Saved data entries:
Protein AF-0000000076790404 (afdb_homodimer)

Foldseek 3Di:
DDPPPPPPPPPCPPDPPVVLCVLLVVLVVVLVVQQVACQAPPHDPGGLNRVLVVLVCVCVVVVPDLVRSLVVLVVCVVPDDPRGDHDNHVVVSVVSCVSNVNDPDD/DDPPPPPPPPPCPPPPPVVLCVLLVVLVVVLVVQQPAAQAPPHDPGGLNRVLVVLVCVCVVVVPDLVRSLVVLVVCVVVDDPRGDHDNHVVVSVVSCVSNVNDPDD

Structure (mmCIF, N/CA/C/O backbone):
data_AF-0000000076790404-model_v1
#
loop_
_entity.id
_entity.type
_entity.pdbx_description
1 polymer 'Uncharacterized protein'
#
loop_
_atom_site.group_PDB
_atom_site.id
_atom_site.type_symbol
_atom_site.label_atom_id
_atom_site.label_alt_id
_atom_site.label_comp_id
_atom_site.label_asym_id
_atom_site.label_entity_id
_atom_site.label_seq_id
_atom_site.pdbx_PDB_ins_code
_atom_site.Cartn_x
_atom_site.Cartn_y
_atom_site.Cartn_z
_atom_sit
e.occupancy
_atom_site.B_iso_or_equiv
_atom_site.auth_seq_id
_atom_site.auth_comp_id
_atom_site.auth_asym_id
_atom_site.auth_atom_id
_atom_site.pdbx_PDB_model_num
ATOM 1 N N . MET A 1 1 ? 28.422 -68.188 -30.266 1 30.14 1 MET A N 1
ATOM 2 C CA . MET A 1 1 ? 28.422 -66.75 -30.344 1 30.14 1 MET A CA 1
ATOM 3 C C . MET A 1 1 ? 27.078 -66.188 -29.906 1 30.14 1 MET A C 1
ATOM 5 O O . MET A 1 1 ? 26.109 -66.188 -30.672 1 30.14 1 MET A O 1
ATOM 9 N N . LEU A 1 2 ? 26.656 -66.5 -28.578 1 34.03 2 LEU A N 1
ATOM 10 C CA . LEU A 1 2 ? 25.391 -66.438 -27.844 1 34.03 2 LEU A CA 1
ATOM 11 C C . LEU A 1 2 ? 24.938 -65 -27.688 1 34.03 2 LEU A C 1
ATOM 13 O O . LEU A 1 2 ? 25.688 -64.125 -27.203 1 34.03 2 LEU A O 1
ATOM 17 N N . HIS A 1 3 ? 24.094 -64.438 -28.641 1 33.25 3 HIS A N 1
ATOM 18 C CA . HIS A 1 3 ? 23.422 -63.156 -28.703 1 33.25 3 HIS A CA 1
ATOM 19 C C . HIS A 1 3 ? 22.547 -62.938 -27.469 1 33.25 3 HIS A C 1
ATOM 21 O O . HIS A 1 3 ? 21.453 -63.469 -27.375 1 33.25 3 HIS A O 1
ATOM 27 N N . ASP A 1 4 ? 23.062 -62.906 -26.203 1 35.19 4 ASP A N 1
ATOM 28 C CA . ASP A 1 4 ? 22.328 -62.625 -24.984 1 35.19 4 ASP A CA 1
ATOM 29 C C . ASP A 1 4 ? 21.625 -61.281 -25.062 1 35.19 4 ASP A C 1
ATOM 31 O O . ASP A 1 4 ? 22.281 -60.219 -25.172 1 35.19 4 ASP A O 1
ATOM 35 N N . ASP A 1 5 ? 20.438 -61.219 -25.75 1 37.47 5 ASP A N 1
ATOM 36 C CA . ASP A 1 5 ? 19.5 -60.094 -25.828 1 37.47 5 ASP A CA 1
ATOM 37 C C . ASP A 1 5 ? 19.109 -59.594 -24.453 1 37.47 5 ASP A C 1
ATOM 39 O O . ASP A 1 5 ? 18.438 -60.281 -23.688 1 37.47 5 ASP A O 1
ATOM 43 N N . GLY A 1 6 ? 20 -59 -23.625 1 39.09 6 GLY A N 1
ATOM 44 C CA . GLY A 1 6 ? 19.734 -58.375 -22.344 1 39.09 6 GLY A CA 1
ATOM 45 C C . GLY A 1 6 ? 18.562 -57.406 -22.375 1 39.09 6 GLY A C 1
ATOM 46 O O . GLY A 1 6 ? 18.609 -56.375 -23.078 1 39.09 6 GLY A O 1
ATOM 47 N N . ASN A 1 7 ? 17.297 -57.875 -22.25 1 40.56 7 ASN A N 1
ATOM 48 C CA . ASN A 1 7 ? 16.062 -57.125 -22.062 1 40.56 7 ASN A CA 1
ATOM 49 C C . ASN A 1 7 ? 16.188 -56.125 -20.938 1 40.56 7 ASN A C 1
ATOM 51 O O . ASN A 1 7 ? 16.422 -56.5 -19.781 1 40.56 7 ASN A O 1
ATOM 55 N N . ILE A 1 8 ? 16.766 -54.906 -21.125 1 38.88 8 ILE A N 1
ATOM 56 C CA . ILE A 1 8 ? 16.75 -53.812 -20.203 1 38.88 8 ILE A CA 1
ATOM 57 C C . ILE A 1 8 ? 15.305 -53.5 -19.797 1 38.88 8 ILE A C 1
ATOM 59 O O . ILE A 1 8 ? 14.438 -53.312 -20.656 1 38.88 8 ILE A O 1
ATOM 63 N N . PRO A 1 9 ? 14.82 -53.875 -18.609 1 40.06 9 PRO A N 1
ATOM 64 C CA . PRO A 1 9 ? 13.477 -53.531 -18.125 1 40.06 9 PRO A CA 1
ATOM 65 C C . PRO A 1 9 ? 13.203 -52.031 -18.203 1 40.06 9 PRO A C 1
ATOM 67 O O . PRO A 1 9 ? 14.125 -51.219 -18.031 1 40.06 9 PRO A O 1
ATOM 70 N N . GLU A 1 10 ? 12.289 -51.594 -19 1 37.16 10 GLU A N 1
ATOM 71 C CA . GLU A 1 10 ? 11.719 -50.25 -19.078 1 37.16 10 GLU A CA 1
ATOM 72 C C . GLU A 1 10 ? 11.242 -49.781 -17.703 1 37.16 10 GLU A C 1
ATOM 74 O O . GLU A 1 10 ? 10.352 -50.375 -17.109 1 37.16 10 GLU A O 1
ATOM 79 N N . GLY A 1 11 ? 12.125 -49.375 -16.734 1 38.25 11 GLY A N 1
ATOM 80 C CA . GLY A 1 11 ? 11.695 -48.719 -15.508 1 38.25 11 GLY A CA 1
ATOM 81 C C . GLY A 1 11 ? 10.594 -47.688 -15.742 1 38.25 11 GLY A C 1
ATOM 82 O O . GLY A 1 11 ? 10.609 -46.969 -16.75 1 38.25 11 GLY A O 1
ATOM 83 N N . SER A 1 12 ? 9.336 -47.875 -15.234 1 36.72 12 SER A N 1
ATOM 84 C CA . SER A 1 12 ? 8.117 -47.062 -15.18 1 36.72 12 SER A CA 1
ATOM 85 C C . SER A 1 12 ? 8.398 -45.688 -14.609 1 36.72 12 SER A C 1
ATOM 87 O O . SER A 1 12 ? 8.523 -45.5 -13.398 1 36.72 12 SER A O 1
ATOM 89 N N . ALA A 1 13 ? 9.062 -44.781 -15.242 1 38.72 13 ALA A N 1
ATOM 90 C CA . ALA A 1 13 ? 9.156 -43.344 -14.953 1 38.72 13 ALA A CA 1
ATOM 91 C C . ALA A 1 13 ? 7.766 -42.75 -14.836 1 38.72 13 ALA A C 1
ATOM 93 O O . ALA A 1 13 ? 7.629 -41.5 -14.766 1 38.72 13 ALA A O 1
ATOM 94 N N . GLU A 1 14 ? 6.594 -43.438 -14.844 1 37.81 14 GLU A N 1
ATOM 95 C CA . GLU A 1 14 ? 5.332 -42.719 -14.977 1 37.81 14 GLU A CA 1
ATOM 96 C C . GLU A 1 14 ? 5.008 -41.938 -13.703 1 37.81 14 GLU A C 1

==

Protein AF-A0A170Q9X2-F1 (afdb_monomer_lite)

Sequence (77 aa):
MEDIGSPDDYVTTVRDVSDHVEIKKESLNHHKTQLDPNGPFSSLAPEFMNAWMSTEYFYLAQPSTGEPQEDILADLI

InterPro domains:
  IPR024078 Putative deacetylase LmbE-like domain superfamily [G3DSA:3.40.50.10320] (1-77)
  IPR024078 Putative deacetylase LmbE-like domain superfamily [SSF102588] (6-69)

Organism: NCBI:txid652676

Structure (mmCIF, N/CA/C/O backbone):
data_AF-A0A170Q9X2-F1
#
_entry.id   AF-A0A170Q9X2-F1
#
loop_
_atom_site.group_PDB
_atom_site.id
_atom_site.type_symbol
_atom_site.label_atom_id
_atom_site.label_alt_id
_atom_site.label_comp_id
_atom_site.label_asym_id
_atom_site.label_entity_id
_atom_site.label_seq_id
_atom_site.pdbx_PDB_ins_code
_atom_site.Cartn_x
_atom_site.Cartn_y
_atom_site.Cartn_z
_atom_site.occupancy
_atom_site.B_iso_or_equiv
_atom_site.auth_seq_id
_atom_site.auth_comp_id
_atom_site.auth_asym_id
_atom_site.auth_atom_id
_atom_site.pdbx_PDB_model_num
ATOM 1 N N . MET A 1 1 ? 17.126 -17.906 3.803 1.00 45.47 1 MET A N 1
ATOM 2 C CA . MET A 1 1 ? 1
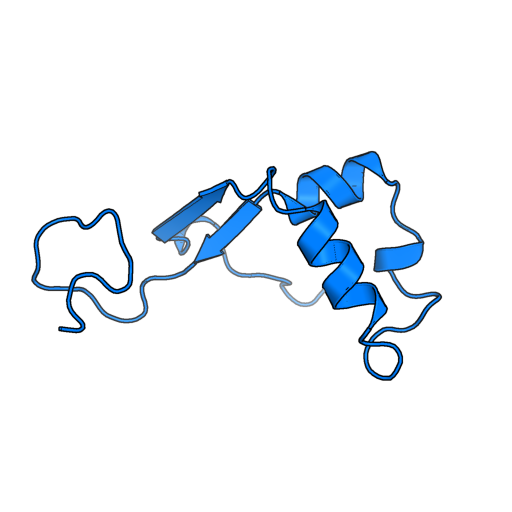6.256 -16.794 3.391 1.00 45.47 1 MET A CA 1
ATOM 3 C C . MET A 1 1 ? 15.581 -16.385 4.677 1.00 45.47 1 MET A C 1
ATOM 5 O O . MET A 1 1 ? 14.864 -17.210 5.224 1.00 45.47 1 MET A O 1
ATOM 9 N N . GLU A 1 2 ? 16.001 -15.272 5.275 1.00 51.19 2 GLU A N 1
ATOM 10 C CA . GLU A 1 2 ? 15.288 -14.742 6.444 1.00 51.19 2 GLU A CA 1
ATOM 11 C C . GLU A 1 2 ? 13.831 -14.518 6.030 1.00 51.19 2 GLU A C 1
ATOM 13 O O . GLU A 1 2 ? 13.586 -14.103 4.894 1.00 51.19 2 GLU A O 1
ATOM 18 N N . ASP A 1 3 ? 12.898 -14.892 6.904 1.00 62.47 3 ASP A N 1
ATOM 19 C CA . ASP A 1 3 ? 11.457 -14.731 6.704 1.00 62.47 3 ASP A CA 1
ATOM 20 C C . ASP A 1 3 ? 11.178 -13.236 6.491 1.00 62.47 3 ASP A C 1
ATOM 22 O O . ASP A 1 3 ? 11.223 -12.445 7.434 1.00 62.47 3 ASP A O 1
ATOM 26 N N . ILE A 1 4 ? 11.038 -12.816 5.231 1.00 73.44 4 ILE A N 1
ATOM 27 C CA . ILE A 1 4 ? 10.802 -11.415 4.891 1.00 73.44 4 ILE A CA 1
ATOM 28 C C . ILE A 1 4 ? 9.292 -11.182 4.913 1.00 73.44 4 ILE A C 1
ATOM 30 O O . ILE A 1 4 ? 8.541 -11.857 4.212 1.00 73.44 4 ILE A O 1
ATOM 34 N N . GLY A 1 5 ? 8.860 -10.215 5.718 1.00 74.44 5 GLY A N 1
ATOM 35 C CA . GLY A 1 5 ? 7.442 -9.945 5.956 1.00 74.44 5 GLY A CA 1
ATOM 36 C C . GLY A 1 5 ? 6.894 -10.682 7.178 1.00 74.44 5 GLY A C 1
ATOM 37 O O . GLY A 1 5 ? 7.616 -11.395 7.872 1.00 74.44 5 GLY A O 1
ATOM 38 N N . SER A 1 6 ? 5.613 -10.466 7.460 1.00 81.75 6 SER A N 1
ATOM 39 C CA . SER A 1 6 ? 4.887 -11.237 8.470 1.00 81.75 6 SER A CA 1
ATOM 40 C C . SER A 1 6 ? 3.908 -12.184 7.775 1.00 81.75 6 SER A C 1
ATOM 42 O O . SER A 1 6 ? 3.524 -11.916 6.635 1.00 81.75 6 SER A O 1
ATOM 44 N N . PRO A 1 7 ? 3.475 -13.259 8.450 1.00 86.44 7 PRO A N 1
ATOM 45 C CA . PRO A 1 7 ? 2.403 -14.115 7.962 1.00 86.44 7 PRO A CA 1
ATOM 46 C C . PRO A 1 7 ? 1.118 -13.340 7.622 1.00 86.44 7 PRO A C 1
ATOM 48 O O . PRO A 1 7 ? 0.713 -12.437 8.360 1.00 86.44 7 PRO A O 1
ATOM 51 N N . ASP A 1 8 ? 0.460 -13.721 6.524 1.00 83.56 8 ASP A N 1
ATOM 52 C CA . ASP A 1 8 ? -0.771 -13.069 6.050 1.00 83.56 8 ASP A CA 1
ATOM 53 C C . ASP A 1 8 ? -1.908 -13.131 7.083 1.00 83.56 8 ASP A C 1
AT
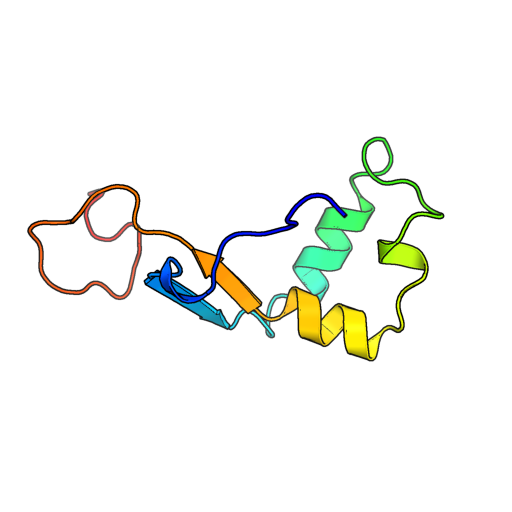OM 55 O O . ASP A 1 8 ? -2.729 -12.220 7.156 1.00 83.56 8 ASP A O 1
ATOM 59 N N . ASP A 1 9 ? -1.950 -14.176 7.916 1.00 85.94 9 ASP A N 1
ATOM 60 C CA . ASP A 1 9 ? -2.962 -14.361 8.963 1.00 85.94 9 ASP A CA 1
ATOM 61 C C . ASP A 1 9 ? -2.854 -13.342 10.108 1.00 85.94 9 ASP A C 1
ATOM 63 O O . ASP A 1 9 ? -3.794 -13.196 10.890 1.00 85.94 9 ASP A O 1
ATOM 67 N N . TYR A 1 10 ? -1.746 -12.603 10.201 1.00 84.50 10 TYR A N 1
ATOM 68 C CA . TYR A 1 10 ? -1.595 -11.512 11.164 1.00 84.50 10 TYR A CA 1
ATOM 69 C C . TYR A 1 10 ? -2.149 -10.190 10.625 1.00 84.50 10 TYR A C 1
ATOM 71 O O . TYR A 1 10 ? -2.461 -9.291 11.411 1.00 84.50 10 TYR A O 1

[Problem details]: What you need to produce is an exact copy of the entries above, limited to the lines from the one with "OM 55 O O ." up to and including the one with "ATOM 71 O O", without pictures.

[Completed exercise]:
OM 55 O O . ASP A 1 8 ? -2.729 -12.220 7.156 1.00 83.56 8 ASP A O 1
ATOM 59 N N . ASP A 1 9 ? -1.950 -14.176 7.916 1.00 85.94 9 ASP A N 1
ATOM 60 C CA . ASP A 1 9 ? -2.962 -14.361 8.963 1.00 85.94 9 ASP A CA 1
ATOM 61 C C . ASP A 1 9 ? -2.854 -13.342 10.108 1.00 85.94 9 ASP A C 1
ATOM 63 O O . ASP A 1 9 ? -3.794 -13.196 10.890 1.00 85.94 9 ASP A O 1
ATOM 67 N N . TYR A 1 10 ? -1.746 -12.603 10.201 1.00 84.50 10 TYR A N 1
ATOM 68 C CA . TYR A 1 10 ? -1.595 -11.512 11.164 1.00 84.50 10 TYR A CA 1
ATOM 69 C C . TYR A 1 10 ? -2.149 -10.190 10.625 1.00 84.50 10 TYR A C 1
ATOM 71 O O . TYR A 1 10 ? -2.461 -9.291 11.411 1.00 84.50 10 TYR A O 1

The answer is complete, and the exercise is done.